Notez bien ces 2 rendez-vous pour ce temps de prière avec Thérèse


Deux rendez-vous pour ce temps de prière avec Thérèse :
• Pour se mettre en marche, chaque dimanche du 7 octobre au 4 novembre, il nous sera proposé une méditation à partir d’une phrase de Sainte Thérèse, commentée par les sœurs du Carmel de Lisieux ;
• Une semaine de retraite dans la ville du 18 au 23 novembre avec :
o Un livret de prières pour accompagner chaque jour notre retraite à Saint Cloud.
o Une soirée le jeudi 22 novembre à 20h45 à Stella Matutina.
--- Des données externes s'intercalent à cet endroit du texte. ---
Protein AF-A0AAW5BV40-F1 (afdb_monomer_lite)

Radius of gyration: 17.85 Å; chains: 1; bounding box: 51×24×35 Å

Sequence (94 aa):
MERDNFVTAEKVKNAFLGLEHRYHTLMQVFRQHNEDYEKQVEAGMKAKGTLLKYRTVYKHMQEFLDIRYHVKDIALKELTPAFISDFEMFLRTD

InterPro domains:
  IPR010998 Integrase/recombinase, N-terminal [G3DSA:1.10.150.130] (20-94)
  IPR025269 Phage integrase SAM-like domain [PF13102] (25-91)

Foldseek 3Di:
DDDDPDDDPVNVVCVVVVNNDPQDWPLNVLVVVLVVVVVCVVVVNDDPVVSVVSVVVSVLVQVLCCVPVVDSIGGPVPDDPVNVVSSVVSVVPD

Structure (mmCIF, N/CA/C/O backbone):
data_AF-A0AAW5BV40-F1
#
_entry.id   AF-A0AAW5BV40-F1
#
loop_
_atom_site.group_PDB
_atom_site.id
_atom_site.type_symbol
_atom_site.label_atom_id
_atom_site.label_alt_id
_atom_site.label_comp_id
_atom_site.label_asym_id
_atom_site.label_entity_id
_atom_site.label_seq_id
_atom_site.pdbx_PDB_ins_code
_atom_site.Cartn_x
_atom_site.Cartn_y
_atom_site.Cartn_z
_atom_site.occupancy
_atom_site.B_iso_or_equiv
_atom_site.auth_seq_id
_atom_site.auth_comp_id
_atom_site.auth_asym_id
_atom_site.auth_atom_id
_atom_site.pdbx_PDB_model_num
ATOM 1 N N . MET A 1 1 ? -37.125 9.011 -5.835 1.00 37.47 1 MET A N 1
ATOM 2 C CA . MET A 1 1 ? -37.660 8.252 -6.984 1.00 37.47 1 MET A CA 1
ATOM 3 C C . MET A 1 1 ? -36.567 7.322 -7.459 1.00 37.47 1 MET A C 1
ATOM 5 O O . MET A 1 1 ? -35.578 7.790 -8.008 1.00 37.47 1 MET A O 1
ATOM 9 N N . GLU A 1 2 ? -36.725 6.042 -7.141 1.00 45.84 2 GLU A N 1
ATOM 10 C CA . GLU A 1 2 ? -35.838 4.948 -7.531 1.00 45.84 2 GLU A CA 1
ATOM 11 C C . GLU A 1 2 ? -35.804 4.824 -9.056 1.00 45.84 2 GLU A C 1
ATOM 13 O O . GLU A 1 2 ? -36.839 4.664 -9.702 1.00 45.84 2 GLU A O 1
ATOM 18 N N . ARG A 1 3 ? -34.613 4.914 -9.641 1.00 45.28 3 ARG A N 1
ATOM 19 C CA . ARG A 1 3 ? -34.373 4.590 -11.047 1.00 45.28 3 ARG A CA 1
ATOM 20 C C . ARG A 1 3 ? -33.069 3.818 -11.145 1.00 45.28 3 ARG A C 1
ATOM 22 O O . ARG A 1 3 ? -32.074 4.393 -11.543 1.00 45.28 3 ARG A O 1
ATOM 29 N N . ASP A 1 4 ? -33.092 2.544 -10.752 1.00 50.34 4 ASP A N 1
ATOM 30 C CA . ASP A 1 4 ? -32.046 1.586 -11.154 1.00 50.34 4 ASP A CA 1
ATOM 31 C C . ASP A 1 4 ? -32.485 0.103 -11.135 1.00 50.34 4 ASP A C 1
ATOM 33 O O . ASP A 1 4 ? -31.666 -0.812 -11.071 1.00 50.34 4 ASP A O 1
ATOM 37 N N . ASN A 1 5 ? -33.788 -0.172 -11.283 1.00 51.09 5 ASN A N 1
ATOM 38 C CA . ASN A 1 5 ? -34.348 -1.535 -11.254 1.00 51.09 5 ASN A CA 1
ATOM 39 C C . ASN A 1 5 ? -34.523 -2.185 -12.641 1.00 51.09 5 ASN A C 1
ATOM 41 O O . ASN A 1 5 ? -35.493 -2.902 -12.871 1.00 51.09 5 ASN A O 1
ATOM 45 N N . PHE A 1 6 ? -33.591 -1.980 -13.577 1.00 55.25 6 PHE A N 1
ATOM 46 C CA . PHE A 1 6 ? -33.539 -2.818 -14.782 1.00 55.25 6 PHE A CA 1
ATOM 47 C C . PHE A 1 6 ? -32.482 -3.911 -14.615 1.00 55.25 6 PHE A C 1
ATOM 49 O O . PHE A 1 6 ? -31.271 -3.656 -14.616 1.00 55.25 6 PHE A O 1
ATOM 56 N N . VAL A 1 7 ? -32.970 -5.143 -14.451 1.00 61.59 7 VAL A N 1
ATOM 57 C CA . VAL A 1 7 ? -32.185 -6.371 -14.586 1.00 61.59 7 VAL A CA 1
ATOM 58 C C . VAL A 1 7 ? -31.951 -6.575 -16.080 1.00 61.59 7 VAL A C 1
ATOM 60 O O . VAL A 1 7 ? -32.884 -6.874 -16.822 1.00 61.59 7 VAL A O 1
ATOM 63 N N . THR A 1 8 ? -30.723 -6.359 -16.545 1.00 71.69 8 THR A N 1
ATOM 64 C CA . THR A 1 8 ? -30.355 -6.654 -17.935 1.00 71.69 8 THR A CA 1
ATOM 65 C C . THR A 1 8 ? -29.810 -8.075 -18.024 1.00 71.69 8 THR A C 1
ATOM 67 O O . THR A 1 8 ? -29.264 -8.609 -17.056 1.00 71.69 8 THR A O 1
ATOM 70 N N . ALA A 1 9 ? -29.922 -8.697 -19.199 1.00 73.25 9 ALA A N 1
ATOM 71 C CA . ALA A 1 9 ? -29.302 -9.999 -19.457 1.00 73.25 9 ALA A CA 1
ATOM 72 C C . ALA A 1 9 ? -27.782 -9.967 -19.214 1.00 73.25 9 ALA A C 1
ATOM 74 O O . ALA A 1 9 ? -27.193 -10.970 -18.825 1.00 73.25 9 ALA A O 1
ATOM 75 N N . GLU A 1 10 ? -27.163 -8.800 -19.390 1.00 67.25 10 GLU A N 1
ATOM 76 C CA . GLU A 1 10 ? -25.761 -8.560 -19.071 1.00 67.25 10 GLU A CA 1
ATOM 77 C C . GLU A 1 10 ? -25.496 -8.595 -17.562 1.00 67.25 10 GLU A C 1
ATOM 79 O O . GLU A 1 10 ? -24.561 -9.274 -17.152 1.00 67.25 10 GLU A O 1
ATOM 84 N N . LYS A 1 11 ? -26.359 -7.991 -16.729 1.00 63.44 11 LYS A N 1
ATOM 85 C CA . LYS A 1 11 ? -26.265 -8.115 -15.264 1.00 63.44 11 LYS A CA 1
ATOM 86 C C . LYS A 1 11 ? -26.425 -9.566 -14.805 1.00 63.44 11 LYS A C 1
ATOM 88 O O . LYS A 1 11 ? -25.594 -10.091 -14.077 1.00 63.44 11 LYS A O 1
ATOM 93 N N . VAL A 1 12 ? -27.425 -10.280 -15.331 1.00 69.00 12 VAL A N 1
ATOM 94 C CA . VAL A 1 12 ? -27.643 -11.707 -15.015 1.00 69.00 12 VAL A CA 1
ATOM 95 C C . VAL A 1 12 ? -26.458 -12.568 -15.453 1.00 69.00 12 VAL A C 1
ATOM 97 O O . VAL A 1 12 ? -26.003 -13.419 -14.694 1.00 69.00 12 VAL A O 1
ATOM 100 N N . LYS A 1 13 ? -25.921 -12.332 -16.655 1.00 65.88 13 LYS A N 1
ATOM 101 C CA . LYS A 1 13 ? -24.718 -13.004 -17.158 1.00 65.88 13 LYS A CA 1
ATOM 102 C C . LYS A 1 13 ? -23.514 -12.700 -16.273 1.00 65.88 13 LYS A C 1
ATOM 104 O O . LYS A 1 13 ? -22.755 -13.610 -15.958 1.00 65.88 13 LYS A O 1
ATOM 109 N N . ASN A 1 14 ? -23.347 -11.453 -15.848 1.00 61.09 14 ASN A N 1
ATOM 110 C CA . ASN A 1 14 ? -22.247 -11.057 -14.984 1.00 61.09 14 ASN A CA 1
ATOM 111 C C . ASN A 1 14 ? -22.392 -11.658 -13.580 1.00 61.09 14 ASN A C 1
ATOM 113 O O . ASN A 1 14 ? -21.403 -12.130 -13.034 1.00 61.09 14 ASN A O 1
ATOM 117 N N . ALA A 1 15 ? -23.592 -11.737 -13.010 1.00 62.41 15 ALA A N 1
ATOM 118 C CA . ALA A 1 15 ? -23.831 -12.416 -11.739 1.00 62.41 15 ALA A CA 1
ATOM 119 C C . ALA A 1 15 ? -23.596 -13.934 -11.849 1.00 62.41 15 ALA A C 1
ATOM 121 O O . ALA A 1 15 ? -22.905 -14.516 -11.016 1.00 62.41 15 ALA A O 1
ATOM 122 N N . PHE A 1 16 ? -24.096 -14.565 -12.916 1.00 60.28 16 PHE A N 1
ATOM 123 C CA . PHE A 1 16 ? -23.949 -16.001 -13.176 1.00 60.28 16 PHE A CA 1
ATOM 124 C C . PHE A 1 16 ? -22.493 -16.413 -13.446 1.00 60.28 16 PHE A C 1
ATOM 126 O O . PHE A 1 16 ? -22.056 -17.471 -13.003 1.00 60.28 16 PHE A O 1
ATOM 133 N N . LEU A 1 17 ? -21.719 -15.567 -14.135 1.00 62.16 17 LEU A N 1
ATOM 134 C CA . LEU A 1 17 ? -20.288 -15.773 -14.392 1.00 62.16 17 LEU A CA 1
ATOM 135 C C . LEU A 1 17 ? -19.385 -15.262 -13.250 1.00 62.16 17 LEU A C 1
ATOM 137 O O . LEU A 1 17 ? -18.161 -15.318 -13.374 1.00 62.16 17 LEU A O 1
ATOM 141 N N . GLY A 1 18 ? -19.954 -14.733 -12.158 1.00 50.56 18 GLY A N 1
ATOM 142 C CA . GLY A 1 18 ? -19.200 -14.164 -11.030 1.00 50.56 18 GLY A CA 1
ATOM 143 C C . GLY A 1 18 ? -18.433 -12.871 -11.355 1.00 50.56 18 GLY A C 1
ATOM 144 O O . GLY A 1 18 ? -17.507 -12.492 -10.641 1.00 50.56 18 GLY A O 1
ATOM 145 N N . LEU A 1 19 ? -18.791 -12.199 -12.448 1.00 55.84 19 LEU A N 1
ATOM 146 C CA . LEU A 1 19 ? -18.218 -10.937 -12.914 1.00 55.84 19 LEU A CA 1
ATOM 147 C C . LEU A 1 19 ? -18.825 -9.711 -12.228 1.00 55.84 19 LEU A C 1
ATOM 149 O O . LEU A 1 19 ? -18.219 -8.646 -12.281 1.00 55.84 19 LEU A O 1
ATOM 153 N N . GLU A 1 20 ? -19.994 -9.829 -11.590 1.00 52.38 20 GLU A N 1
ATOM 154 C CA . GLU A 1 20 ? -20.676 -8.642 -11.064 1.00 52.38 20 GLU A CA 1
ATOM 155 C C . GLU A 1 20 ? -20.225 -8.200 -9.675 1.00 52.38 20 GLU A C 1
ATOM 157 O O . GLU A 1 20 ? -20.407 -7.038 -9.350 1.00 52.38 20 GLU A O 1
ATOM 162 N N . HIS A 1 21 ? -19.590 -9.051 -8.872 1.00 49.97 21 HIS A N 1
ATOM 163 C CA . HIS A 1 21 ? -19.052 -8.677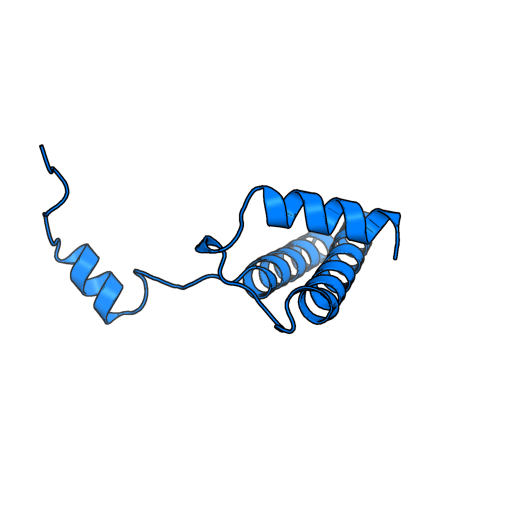 -7.559 1.00 49.97 21 HIS A CA 1
ATOM 164 C C . HIS A 1 21 ? -17.798 -9.509 -7.269 1.00 49.97 21 HIS A C 1
ATOM 166 O O . HIS A 1 21 ? -17.776 -10.357 -6.375 1.00 49.97 21 HIS A O 1
ATOM 172 N N . ARG A 1 22 ? -16.706 -9.264 -8.005 1.00 55.38 22 ARG A N 1
ATOM 173 C CA . ARG A 1 22 ? -15.392 -9.564 -7.429 1.00 55.38 22 ARG A CA 1
ATOM 174 C C . ARG A 1 22 ? -15.233 -8.590 -6.275 1.00 55.38 22 ARG A C 1
ATOM 176 O O . ARG A 1 22 ? -14.918 -7.425 -6.497 1.00 55.38 22 ARG A O 1
ATOM 183 N N . TYR A 1 23 ? -15.519 -9.040 -5.056 1.00 53.66 23 TYR A N 1
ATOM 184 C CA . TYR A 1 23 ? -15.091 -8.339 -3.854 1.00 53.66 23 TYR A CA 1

Méditation pour le jeudi 1er et le dimanche 4 novembre 2018

« Je sens que si par impossible tu trouvais une âme plus faible, plus petite que la mienne, tu te plairais à la combler de faveurs plus grandes encore, si elle s’abandonnait avec une entière confiance à ta miséricorde infinie. »
(MsB, 5v)

« « Si tu trouvais une âme plus faible », mais bien sûr, pas de problème, c’est moi la plus faible (rire) ! Mais voilà, on revient toujours à la même chose, « si elle s’abandonnait avec une entière confiance ».
L’abandon, ce n’est pas « Seigneur tu fais tout », moi aussi je dois faire des efforts, c’est le coup thérésien du ptit pied qu’on lève pour essayer de monter un grand escalier, et voyant notre effort Jésus descend jusqu’à nous, nous prend dans ses bras pour nous porter en haut des marches. Thérèse par exemple était super obéissante, super réglo dans ses affaires, mais avec ça, persuadée que c’est le Seigneur qui fait tout. Il faut vraiment tenir les deux ensembles mais c’est difficile parce que tantôt on est dans le « ha ha, regarde comme je suis belle » et puis tantôt on est dans le fond de la tristesse, on n’est pas où il faut ! C’est dans les bras de Jésus qu’il faut être !

Pour vivre l’abandon quand il y a une contrariété, surtout si ça vient de quelqu’un d’autre, ce n’est pas facile ! Moi je la rumine pendant un certain temps, j’ai du mal à l’évacuer, à ne pas avoir envie de renvoyer une vacherie à la personne ; enfin moi j’en suis encore à ce niveau-là ! Et puis petit à petit la prière apaise d’abord, et on regarde Jésus. Et je me dis que la personne qui m’a blessée, elle est aimée de lui. Alors j’essaie de lui abandonner cette contrariété et lui, à sa manière, répond toujours ».